## Problem statement
Please repeat the records exactly from their first line, finishing at the line containing "ATOM 5 O O ." and including it.

---------- Dataset extract

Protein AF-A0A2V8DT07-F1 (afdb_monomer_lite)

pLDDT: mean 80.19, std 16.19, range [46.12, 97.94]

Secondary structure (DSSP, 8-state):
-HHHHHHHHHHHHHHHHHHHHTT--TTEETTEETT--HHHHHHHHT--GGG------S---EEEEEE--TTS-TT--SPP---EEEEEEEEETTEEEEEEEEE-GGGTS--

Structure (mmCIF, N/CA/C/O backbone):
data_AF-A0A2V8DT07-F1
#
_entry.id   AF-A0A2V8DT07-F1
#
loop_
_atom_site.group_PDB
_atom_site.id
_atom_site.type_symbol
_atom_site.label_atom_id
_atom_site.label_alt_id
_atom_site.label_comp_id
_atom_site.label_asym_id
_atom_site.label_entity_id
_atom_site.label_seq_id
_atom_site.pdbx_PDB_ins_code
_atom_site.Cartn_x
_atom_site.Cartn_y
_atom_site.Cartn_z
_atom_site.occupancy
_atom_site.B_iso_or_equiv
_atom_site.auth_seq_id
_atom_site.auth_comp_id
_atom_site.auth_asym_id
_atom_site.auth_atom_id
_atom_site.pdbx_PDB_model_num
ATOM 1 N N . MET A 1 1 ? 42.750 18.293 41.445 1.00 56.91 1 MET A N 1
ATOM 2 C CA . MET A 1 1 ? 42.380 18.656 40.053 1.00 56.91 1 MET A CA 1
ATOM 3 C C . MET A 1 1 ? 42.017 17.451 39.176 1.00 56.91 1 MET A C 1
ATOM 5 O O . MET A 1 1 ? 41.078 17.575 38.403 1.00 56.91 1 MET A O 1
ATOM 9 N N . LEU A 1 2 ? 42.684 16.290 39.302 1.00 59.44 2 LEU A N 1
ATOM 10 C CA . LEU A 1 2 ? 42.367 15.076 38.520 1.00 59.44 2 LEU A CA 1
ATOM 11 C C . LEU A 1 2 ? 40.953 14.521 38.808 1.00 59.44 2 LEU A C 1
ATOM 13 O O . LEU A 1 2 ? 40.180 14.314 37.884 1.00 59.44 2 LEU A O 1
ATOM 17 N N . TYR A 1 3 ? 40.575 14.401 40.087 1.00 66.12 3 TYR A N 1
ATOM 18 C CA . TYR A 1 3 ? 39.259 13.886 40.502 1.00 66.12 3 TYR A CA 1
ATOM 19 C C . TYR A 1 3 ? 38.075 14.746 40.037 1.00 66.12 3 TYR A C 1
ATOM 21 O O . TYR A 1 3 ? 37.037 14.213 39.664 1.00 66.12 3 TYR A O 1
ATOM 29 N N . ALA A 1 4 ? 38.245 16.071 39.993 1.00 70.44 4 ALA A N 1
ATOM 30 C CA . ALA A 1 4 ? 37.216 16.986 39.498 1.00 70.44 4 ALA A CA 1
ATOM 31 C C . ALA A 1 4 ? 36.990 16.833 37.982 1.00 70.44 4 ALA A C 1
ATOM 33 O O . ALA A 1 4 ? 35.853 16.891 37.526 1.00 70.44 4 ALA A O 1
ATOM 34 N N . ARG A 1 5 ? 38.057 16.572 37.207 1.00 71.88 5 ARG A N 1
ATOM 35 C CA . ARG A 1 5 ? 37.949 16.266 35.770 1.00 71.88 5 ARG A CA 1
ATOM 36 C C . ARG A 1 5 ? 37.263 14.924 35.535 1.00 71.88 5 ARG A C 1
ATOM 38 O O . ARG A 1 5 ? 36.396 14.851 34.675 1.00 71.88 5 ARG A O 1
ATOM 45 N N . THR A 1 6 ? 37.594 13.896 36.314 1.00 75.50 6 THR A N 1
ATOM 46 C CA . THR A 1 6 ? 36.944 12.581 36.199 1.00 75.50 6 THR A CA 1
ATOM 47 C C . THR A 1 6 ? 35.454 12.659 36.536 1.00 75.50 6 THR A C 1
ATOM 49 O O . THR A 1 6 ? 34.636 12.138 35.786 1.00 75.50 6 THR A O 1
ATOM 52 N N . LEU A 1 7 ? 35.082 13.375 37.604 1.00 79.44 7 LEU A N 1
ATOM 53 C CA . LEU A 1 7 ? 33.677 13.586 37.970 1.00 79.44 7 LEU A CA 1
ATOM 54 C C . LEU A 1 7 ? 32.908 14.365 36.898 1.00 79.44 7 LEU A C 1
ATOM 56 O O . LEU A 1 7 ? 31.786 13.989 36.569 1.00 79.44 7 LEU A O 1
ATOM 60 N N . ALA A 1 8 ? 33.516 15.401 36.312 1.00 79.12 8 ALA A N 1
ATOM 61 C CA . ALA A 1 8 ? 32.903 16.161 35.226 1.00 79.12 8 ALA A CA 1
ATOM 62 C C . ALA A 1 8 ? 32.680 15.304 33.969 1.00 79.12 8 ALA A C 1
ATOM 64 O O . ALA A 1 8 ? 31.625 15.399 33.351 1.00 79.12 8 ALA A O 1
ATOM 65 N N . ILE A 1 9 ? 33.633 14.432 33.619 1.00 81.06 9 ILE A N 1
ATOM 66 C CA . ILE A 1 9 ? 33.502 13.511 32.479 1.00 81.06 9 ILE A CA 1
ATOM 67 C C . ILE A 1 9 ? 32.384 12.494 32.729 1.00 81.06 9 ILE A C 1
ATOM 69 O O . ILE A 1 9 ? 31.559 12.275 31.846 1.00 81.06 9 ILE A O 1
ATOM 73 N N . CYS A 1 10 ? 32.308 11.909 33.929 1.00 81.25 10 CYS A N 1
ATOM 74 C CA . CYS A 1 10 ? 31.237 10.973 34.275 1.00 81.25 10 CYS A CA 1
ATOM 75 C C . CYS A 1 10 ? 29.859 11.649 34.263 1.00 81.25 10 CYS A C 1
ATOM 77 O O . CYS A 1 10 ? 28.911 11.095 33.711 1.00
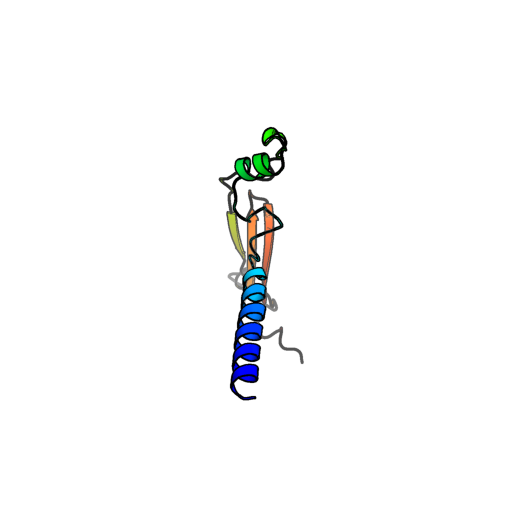 81.25 10 CYS A O 1
ATOM 79 N N . ALA A 1 11 ? 29.750 12.856 34.826 1.00 80.31 11 ALA A N 1
ATOM 80 C CA . ALA A 1 11 ? 28.509 13.626 34.822 1.00 80.31 11 ALA A CA 1
ATOM 81 C C . ALA A 1 11 ? 28.076 13.990 33.394 1.00 80.31 11 ALA A C 1
ATOM 83 O O . ALA A 1 11 ? 26.912 13.820 33.040 1.00 80.31 11 ALA A O 1
ATOM 84 N N . PHE A 1 12 ? 29.017 14.420 32.551 1.00 76.94 12 PHE A N 1
ATOM 85 C CA . PHE A 1 12 ? 28.745 14.729 31.151 1.00 76.94 12 PHE A CA 1
ATOM 86 C C . PHE A 1 12 ? 28.326 13.481 30.359 1.00 76.94 12 PHE A C 1
ATOM 88 O O . PHE A 1 12 ? 27.342 13.522 29.627 1.00 76.94 12 PHE A O 1
ATOM 95 N N . GLY A 1 13 ? 29.000 12.344 30.563 1.00 76.69 13 GLY A N 1
ATOM 96 C CA . GLY A 1 13 ? 28.623 11.066 29.954 1.00 76.69 13 GLY A CA 1
ATOM 97 C C . GLY A 1 13 ? 27.225 10.595 30.366 1.00 76.69 13 GLY A C 1
ATOM 98 O O . GLY A 1 13 ? 26.473 10.091 29.531 1.00 76.69 13 GLY A O 1
ATOM 99 N N . PHE A 1 14 ? 26.840 10.816 31.625 1.00 74.50 14 PHE A N 1
ATOM 100 C CA . PHE A 1 14 ? 25.499 10.499 32.116 1.00 74.50 14 PHE A CA 1
ATOM 101 C C . PHE A 1 14 ? 24.424 11.387 31.470 1.00 74.50 14 PHE A C 1
ATOM 103 O O . PHE A 1 14 ? 23.413 10.876 30.992 1.00 74.50 14 PHE A O 1
ATOM 110 N N . VAL A 1 15 ? 24.669 12.699 31.369 1.00 74.19 15 VAL A N 1
ATOM 111 C CA . VAL A 1 15 ? 23.759 13.648 30.702 1.00 74.19 15 VAL A CA 1
ATOM 112 C C . VAL A 1 15 ? 23.601 13.318 29.214 1.00 74.19 15 VAL A C 1
ATOM 114 O O . VAL A 1 15 ? 22.481 13.235 28.720 1.00 74.19 15 VAL A O 1
ATOM 117 N N . CYS A 1 16 ? 24.693 13.046 28.495 1.00 64.69 16 CYS A N 1
ATOM 118 C CA . CYS A 1 16 ? 24.618 12.658 27.084 1.00 64.69 16 CYS A CA 1
ATOM 119 C C . CYS A 1 16 ? 23.883 11.323 26.870 1.00 64.69 16 CYS A C 1
ATOM 121 O O . CYS A 1 16 ? 23.172 11.174 25.877 1.00 64.69 16 CYS A O 1
ATOM 123 N N . SER A 1 17 ? 24.004 10.372 27.803 1.00 61.56 17 SER A N 1
ATOM 124 C CA . SER A 1 17 ? 23.283 9.091 27.732 1.00 61.56 17 SER A CA 1
ATOM 125 C C . SER A 1 17 ? 21.776 9.258 27.949 1.00 61.56 17 SER A C 1
ATOM 127 O O . SER A 1 17 ? 20.991 8.539 27.336 1.00 61.56 17 SER A O 1
ATOM 129 N N . ALA A 1 18 ? 21.357 10.232 28.765 1.00 60.69 18 ALA A N 1
ATOM 130 C CA . ALA A 1 18 ? 19.943 10.548 28.957 1.00 60.69 18 ALA A CA 1
ATOM 131 C C . ALA A 1 18 ? 19.283 11.076 27.667 1.00 60.69 18 ALA A C 1
ATOM 133 O O . ALA A 1 18 ? 18.157 10.697 27.361 1.00 60.69 18 ALA A O 1
ATOM 134 N N . HIS A 1 19 ? 20.001 11.865 26.858 1.00 57.78 19 HIS A N 1
ATOM 135 C CA . HIS A 1 19 ? 19.492 12.359 25.570 1.00 57.78 19 HIS A CA 1
ATOM 136 C C . HIS A 1 19 ? 19.462 11.292 24.466 1.00 57.78 19 HIS A C 1
ATOM 138 O O . HIS A 1 19 ? 18.645 11.375 23.553 1.00 57.78 19 HIS A O 1
ATOM 144 N N . ALA A 1 20 ? 20.304 10.256 24.545 1.00 57.25 20 ALA A N 1
ATOM 145 C CA . ALA A 1 20 ? 20.230 9.122 23.621 1.00 57.25 20 ALA A CA 1
ATOM 146 C C . ALA A 1 20 ? 18.968 8.263 23.845 1.00 57.25 20 ALA A C 1
ATOM 148 O O . ALA A 1 20 ? 18.489 7.632 22.905 1.00 57.25 20 ALA A O 1
ATOM 149 N N . LEU A 1 21 ? 18.393 8.278 25.056 1.00 55.31 21 LEU A N 1
ATOM 150 C CA . LEU A 1 21 ? 17.082 7.677 25.328 1.00 55.31 21 LEU A CA 1
ATOM 151 C C . LEU A 1 21 ? 15.922 8.491 24.730 1.00 55.31 21 LEU A C 1
ATOM 153 O O . LEU A 1 21 ? 14.874 7.921 24.463 1.00 55.31 21 LEU A O 1
ATOM 157 N N . GLU A 1 22 ? 16.097 9.788 24.467 1.00 54.03 22 GLU A N 1
ATOM 158 C CA . GLU A 1 22 ? 15.087 10.641 23.817 1.00 54.03 22 GLU A CA 1
ATOM 159 C C . GLU A 1 22 ? 15.003 10.440 22.295 1.00 54.03 22 GLU A C 1
ATOM 161 O O . GLU A 1 22 ? 14.042 10.881 21.670 1.00 54.03 22 GLU A O 1
ATOM 166 N N . ALA A 1 23 ? 15.923 9.675 21.692 1.00 54.75 23 ALA A N 1
ATOM 167 C CA . ALA A 1 23 ? 15.743 9.110 20.348 1.00 54.75 23 ALA A CA 1
ATOM 168 C C . ALA A 1 23 ? 14.678 7.986 20.315 1.00 54.75 23 ALA A C 1
ATOM 170 O O . ALA A 1 23 ? 14.657 7.161 19.397 1.00 54.75 23 ALA A O 1
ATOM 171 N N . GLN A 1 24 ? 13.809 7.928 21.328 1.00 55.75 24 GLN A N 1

--------------------

## Your solution
Protein AF-A0A2V8DT07-F1 (afdb_monomer_lite)

pLDDT: mean 80.19, std 16.19, range [46.12, 97.94]

Secondary structure (DSSP, 8-state):
-HHHHHHHHHHHHHHHHHHHHTT--TTEETTEETT--HHHHHHHHT--GGG------S---EEEEEE--TTS-TT--SPP---EEEEEEEEETTEEEEEEEEE-GGGTS--

Structure (mmCIF, N/CA/C/O backbone):
data_AF-A0A2V8DT07-F1
#
_entry.id   AF-A0A2V8DT07-F1
#
loop_
_atom_site.group_PDB
_atom_site.id
_atom_site.type_symbol
_atom_site.label_atom_id
_atom_site.label_alt_id
_atom_site.label_comp_id
_atom_site.label_asym_id
_atom_site.label_entity_id
_atom_site.label_seq_id
_atom_site.pdbx_PDB_ins_code
_atom_site.Cartn_x
_atom_site.Cartn_y
_atom_site.Cartn_z
_atom_site.occupancy
_atom_site.B_iso_or_equiv
_atom_site.auth_seq_id
_atom_site.auth_comp_id
_atom_site.auth_asym_id
_atom_site.auth_atom_id
_atom_site.pdbx_PDB_model_num
ATOM 1 N N . MET A 1 1 ? 42.750 18.293 41.445 1.00 56.91 1 MET A N 1
ATOM 2 C CA . MET A 1 1 ? 42.380 18.656 40.053 1.00 56.91 1 MET A CA 1
ATOM 3 C C . MET A 1 1 ? 42.017 17.451 39.176 1.00 56.91 1 MET A C 1
ATOM 5 O O . MET A 1 1 ? 41.078 17.575 38.403 1.00 56.91 1 MET A O 1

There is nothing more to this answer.